Chiral motion in colloidal electrophoresis

TL;DR

This paper introduces a computational method to predict complex translational and rotational motions, including chiral twisting, of asymmetrically charged colloidal particles under electric fields, accounting for electrostatic and hydrodynamic interactions.

Contribution

It presents a novel approach to calculate body tensors for nonspherical colloids, enabling accurate prediction of their electrophoretic behavior and chiral motions.

Findings

Method accurately predicts electrophoretic mobility within a few percent.

Demonstrates strong chiral twisting motions in symmetric colloidal shapes.

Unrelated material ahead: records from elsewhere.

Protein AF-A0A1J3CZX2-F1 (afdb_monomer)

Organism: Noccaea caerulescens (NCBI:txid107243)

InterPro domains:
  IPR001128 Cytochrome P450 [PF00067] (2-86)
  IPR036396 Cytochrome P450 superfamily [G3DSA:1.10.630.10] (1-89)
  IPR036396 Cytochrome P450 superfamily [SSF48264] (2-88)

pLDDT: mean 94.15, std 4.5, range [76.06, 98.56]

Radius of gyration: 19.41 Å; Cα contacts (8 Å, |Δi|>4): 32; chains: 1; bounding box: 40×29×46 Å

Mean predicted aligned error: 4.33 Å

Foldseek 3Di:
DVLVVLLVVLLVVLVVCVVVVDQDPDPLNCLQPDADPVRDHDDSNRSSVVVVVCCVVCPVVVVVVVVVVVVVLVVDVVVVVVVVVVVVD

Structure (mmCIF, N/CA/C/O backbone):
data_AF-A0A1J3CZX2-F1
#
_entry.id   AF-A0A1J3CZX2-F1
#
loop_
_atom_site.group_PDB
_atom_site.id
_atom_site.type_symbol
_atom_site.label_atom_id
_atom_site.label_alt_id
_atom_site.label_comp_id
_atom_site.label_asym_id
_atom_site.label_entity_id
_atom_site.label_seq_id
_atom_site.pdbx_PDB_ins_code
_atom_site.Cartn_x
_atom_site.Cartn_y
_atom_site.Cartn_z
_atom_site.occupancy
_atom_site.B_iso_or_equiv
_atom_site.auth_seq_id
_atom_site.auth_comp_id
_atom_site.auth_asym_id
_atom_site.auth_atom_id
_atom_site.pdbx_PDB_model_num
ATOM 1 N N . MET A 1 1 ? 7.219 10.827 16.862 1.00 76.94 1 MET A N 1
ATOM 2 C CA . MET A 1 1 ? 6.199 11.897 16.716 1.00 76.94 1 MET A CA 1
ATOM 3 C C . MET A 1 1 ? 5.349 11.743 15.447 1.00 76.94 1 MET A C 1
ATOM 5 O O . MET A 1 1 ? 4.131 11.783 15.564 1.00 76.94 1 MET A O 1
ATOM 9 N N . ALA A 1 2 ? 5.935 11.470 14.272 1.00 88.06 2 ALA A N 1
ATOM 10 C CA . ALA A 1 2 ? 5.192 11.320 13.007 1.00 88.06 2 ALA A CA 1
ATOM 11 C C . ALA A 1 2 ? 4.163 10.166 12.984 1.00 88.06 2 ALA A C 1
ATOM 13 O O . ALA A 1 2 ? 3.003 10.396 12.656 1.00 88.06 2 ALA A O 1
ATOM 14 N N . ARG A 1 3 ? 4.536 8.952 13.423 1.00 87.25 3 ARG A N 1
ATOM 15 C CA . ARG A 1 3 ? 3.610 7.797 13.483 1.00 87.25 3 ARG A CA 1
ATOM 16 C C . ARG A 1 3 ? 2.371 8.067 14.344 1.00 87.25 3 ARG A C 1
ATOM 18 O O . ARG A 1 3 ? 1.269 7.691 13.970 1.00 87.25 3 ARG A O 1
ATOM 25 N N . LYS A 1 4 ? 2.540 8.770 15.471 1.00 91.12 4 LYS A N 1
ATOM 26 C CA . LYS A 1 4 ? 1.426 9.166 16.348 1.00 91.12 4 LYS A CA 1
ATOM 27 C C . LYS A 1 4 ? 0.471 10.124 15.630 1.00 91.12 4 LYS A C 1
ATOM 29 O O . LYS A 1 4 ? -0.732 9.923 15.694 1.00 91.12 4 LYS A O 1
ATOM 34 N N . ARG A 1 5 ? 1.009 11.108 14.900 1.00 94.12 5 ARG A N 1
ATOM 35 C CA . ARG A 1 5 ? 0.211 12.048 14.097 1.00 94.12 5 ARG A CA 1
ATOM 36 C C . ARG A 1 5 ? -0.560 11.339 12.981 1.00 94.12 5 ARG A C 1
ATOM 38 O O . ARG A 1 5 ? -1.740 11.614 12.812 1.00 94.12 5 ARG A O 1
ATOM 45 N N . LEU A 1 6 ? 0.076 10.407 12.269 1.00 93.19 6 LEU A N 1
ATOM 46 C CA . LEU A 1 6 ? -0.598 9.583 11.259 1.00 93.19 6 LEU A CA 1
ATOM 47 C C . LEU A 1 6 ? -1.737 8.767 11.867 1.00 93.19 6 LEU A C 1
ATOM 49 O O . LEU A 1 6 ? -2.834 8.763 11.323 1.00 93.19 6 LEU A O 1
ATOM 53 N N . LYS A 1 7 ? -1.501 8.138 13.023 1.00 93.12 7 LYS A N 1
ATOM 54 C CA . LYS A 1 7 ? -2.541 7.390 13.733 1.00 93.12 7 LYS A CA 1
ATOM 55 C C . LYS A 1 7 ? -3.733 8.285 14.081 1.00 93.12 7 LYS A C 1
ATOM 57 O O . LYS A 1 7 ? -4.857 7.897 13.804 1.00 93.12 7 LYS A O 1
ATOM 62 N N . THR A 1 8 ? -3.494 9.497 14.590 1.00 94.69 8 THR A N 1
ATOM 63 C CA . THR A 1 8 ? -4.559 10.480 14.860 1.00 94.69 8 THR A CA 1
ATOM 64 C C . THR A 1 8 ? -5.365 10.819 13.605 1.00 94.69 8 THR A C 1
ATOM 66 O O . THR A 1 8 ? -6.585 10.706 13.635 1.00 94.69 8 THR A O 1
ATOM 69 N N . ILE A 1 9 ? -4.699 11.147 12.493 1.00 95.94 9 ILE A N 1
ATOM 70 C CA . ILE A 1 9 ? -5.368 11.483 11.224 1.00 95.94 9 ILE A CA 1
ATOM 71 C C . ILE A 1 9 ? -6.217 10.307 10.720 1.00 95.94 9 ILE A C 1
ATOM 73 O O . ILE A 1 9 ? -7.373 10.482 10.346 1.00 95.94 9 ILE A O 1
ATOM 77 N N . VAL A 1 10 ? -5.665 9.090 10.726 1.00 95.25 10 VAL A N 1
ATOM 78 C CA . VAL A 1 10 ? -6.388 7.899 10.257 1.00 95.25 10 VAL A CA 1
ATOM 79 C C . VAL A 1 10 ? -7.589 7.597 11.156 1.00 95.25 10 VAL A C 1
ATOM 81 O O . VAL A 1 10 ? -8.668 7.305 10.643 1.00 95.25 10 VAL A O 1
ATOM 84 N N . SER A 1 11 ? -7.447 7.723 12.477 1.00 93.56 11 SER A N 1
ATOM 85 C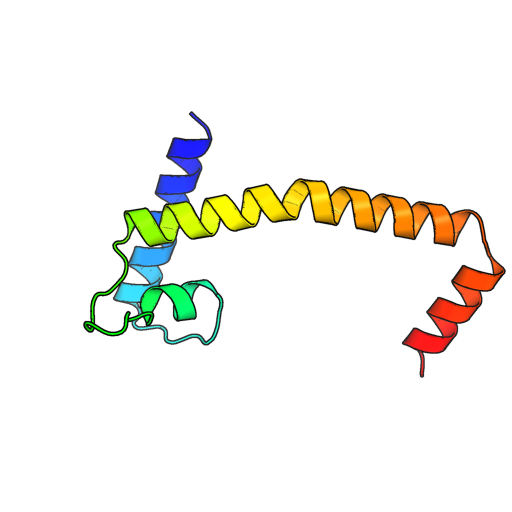 CA . SER A 1 11 ? -8.561 7.563 13.418 1.00 93.56 11 SER A CA 1
ATOM 86 C C . SER A 1 11 ? -9.671 8.596 13.197 1.00 93.56 11 SER A C 1
ATOM 88 O O . SER A 1 11 ? -10.846 8.236 13.237 1.00 93.56 11 SER A O 1
ATOM 90 N N . GLU A 1 12 ? -9.332 9.854 12.905 1.00 95.44 12 GLU A N 1
ATOM 91 C CA . GLU A 1 12 ? -10.319 10.891 12.570 1.00 95.44 12 GLU A CA 1
ATOM 92 C C . GLU A 1 12 ? -11.101 10.544 11.295 1.00 95.44 12 GLU A C 1
ATOM 94 O O . GLU A 1 12 ? -12.330 10.620 11.298 1.00 95.44 12 GLU A O 1
ATOM 99 N N . ILE A 1 13 ? -10.412 10.071 10.249 1.00 95.12 13 ILE A N 1
ATOM 100 C CA . ILE A 1 13 ? -11.034 9.627 8.989 1.00 95.12 13 ILE A CA 1
ATOM 101 C C . ILE A 1 13 ? -11.954 8.418 9.218 1.00 95.12 13 ILE A C 1
ATOM 103 O O . ILE A 1 13 ? -13.061 8.367 8.676 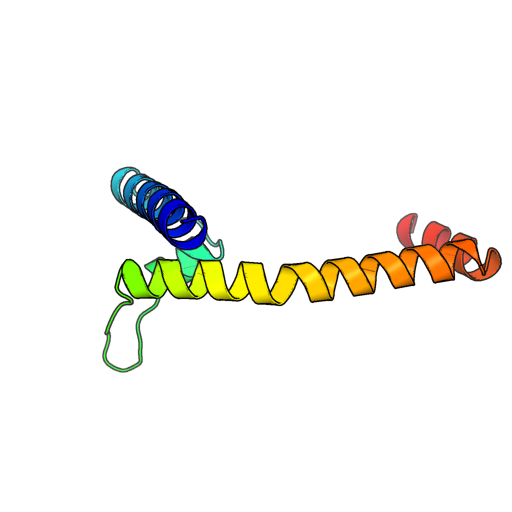1.00 95.12 13 ILE A O 1
ATOM 107 N N . ILE A 1 14 ? -11.517 7.440 10.021 1.00 92.94 14 ILE A N 1
ATOM 108 C CA . ILE A 1 14 ? -12.323 6.264 10.386 1.00 92.94 14 ILE A CA 1
ATOM 109 C C . ILE A 1 14 ? -13.609 6.706 11.088 1.00 92.94 14 ILE A C 1
ATOM 111 O O . ILE A 1 14 ? -14.699 6.270 10.704 1.00 92.94 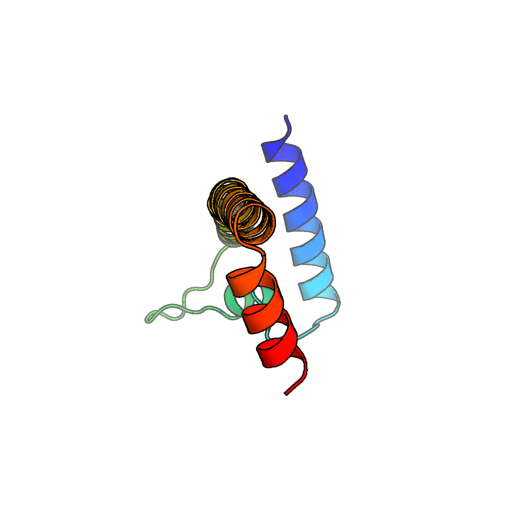14 ILE A O 1
ATOM 115 N N . ARG A 1 15 ? -13.489 7.583 12.092 1.00 92.31 15 ARG A N 1
ATOM 116 C CA . ARG A 1 15 ? -14.629 8.101 12.852 1.00 92.31 15 ARG A CA 1
ATOM 117 C C . ARG A 1 15 ? -15.614 8.828 11.942 1.00 92.31 15 ARG A C 1
ATOM 119 O O . ARG A 1 15 ? -16.794 8.488 11.938 1.00 92.31 15 ARG A O 1
ATOM 126 N N . GLU A 1 16 ? -15.130 9.755 11.119 1.00 93.62 16 GLU A N 1
ATOM 127 C CA . GLU A 1 16 ? -15.966 10.514 10.184 1.00 93.62 16 GLU A CA 1
ATOM 128 C C . GLU A 1 16 ? -16.715 9.585 9.214 1.00 93.62 16 GLU A C 1
ATOM 130 O O . GLU A 1 16 ? -17.905 9.771 8.943 1.00 93.62 16 GLU A O 1
ATOM 135 N N . ARG A 1 17 ? -16.042 8.540 8.713 1.00 91.50 17 ARG A N 1
ATOM 136 C CA . ARG A 1 17 ? -16.653 7.566 7.803 1.00 91.50 17 ARG A CA 1
ATOM 137 C C . ARG A 1 17 ? -17.793 6.794 8.470 1.00 91.50 17 ARG A C 1
ATOM 139 O O . ARG A 1 17 ? -18.833 6.596 7.836 1.00 91.50 17 ARG A O 1
ATOM 146 N N . LYS A 1 18 ? -17.607 6.386 9.731 1.00 87.88 18 LYS A N 1
ATOM 147 C CA . LYS A 1 18 ? -18.627 5.693 10.534 1.00 87.88 18 LYS A CA 1
ATOM 148 C C . LYS A 1 18 ? -19.817 6.600 10.842 1.00 87.88 18 LYS A C 1
ATOM 150 O O . LYS A 1 18 ? -20.955 6.187 10.630 1.00 87.88 18 LYS A O 1
ATOM 155 N N . GLU A 1 19 ? -19.565 7.832 11.280 1.00 92.00 19 GLU A N 1
ATOM 156 C CA . GLU A 1 19 ? -20.608 8.813 11.618 1.00 92.00 19 GLU A CA 1
ATOM 157 C C . GLU A 1 19 ? -21.497 9.136 10.415 1.00 92.00 19 GLU A C 1
ATOM 159 O O . GLU A 1 19 ? -22.723 9.119 10.519 1.00 92.00 19 GLU A O 1
ATOM 164 N N . LYS A 1 20 ? -20.890 9.343 9.241 1.00 91.25 20 LYS A N 1
ATOM 165 C CA . LYS A 1 20 ? -21.625 9.634 8.003 1.00 91.25 20 LYS A CA 1
ATOM 166 C C . LYS A 1 20 ? -22.302 8.406 7.383 1.00 91.25 20 LYS A C 1
ATOM 168 O O . LYS A 1 20 ? -22.999 8.557 6.384 1.00 91.25 20 LYS A O 1
ATOM 173 N N . ARG A 1 21 ? -22.090 7.200 7.932 1.00 84.50 21 ARG A N 1
ATOM 174 C CA . ARG A 1 21 ? -22.578 5.914 7.389 1.00 84.50 21 ARG A CA 1
ATOM 175 C C . ARG A 1 21 ? -22.262 5.742 5.900 1.00 84.50 21 ARG A C 1
ATOM 177 O O . ARG A 1 21 ? -23.046 5.188 5.132 1.00 84.50 21 ARG A O 1
ATOM 184 N N . VAL A 1 22 ? -21.104 6.250 5.482 1.00 80.62 22 VAL A N 1
ATOM 185 C CA . VAL A 1 22 ? -20.695 6.234 4.079 1.00 80.62 22 VAL A CA 1
ATOM 186 C C . VAL A 1 22 ? -20.134 4.854 3.758 1.00 80.62 22 VAL A C 1
ATOM 188 O O . VAL A 1 22 ? -19.011 4.514 4.133 1.00 80.62 22 VAL A O 1
ATOM 191 N N . MET A 1 23 ? -20.920 4.070 3.030 1.00 76.06 23 MET A N 1
ATOM 192 C CA . MET A 1 23 ? -20.489 2.793 2.477 1.00 76.06 23 MET A CA 1
ATOM 193 C C . MET A 1 23 ? -19.764 3.055 1.157 1.00 76.06 23 MET A C 1
ATOM 195 O O . MET A 1 23 ? -20.388 3.419 0.164 1.00 76.06 23 MET A O 1
ATOM 199 N N . LYS A 1 24 ? -18.438 2.897 1.146 1.00 84.75 24 LYS A N 1
ATOM 200 C CA . LYS A 1 24 ? -17.651 2.849 -0.094 1.00 84.75 24 LYS A CA 1
ATOM 201 C C . LYS A 1 24 ? -16.972 1.499 -0.209 1.00 84.75 24 LYS A C 1
ATOM 203 O O . LYS A 1 24 ? -16.530 0.939 0.789 1.00 84.75 24 LYS A O 1
ATOM 208 N N . THR A 1 25 ? -16.833 1.031 -1.438 1.00 89.12 25 THR A N 1
ATOM 209 C CA . THR A 1 25 ? -16.034 -0.140 -1.811 1.00 89.12 25 THR A CA 1
ATOM 210 C C . THR A 1 25 ? -14.572 0.266 -2.018 1.00 89.12 25 THR A C 1
ATOM 212 O O . THR A 1 25 ? -13.985 0.011 -3.065 1.00 89.12 25 THR A O 1
ATOM 215 N N . ASP A 1 26 ? -14.012 0.999 -1.052 1.00 93.50 26 ASP A N 1
ATOM 216 C CA . ASP A 1 26 ? -12.601 1.387 -1.023 1.00 93.50 26 ASP A CA 1
ATOM 217 C C . ASP A 1 26 ? -11.848 0.580 0.042 1.00 93.50 26 ASP A C 1
ATOM 219 O O . ASP A 1 26 ? -12.454 -0.141 0.834 1.00 93.50 26 ASP A O 1
ATOM 223 N N . PHE A 1 27 ? -10.517 0.677 0.062 1.00 94.38 27 PHE A N 1
ATOM 224 C CA . PHE A 1 27 ? -9.683 -0.110 0.976 1.00 94.38 27 PHE A CA 1
ATOM 225 C C . PHE A 1 27 ? -10.103 0.039 2.450 1.00 94.38 27 PHE A C 1
ATOM 227 O O . PHE A 1 27 ? -10.262 -0.955 3.155 1.00 94.38 27 PHE A O 1
ATOM 234 N N . LEU A 1 28 ? -10.372 1.269 2.902 1.00 94.81 28 LEU A N 1
ATOM 235 C CA . LEU A 1 28 ? -10.884 1.516 4.251 1.00 94.81 28 LEU A CA 1
ATOM 236 C C . LEU A 1 28 ? -12.270 0.881 4.457 1.00 94.81 28 LEU A C 1
ATOM 238 O O . LEU A 1 28 ? -12.517 0.280 5.498 1.00 94.81 28 LEU A O 1
ATOM 242 N N . GLY A 1 29 ? -13.169 0.985 3.479 1.00 93.75 29 GLY A N 1
ATOM 243 C CA . GLY A 1 29 ? -14.475 0.333 3.508 1.00 93.75 29 GLY A CA 1
ATOM 244 C C . GLY A 1 29 ? -14.384 -1.190 3.605 1.00 93.75 29 GLY A C 1
ATOM 245 O O . GLY A 1 29 ? -15.152 -1.792 4.354 1.00 93.75 29 GLY A O 1
ATOM 246 N N . HIS A 1 30 ? -13.419 -1.816 2.929 1.00 94.62 30 HIS A N 1
ATOM 247 C CA . HIS A 1 30 ? -13.148 -3.247 3.075 1.00 94.62 30 HIS A CA 1
ATOM 248 C C . HIS A 1 30 ? -12.687 -3.595 4.493 1.00 94.62 30 HIS A C 1
ATOM 250 O O . HIS A 1 30 ? -13.221 -4.531 5.078 1.00 94.62 30 HIS A O 1
ATOM 256 N N . LEU A 1 31 ? -11.768 -2.820 5.080 1.00 95.25 31 LEU A N 1
ATOM 257 C CA . LEU A 1 31 ? -11.312 -3.041 6.458 1.00 95.25 31 LEU A CA 1
ATOM 258 C C . LEU A 1 31 ? -12.426 -2.823 7.495 1.00 95.25 31 LEU A C 1
ATOM 260 O O . LEU A 1 31 ? -12.509 -3.564 8.470 1.00 95.25 31 LEU A O 1
ATOM 264 N N . LEU A 1 32 ? -13.300 -1.833 7.286 1.00 93.62 32 LEU A N 1
ATOM 265 C CA . LEU A 1 32 ? -14.432 -1.547 8.176 1.00 93.62 32 LEU A CA 1
ATOM 266 C C . LEU A 1 32 ? -15.510 -2.636 8.145 1.00 93.62 32 LEU A C 1
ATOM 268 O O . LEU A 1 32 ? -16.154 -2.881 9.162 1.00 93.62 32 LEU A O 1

Applicable to active colloidal swimmers beyond static particles.

Abstract

Asymmetrically charged, nonspherical colloidal particles in general perform complex rotations and oblique motions under an electric field. The interplay of electrostatic and hydrodynamic forces complicate the prediction of these motions. We demonstrate a method of calculating the body tensors that dictate translational and rotational velocity vectors arising from an external electric field. We treat insulating, rigid bodies in the linear-response regime, with indefinitely small electrostatic screening length. The method represents the body as an assembly of point sources of both hydrodynamic drag and surface electric field. We demonstrate agreement with predicted electrophoretic mobility to within a few percent for several shapes with uniform and nonuniform charge. We demonstrate strong chiral twisting motions for colloidal bodies of symmetrical realistic shapes. The method applies more generally to active colloidal swimmers.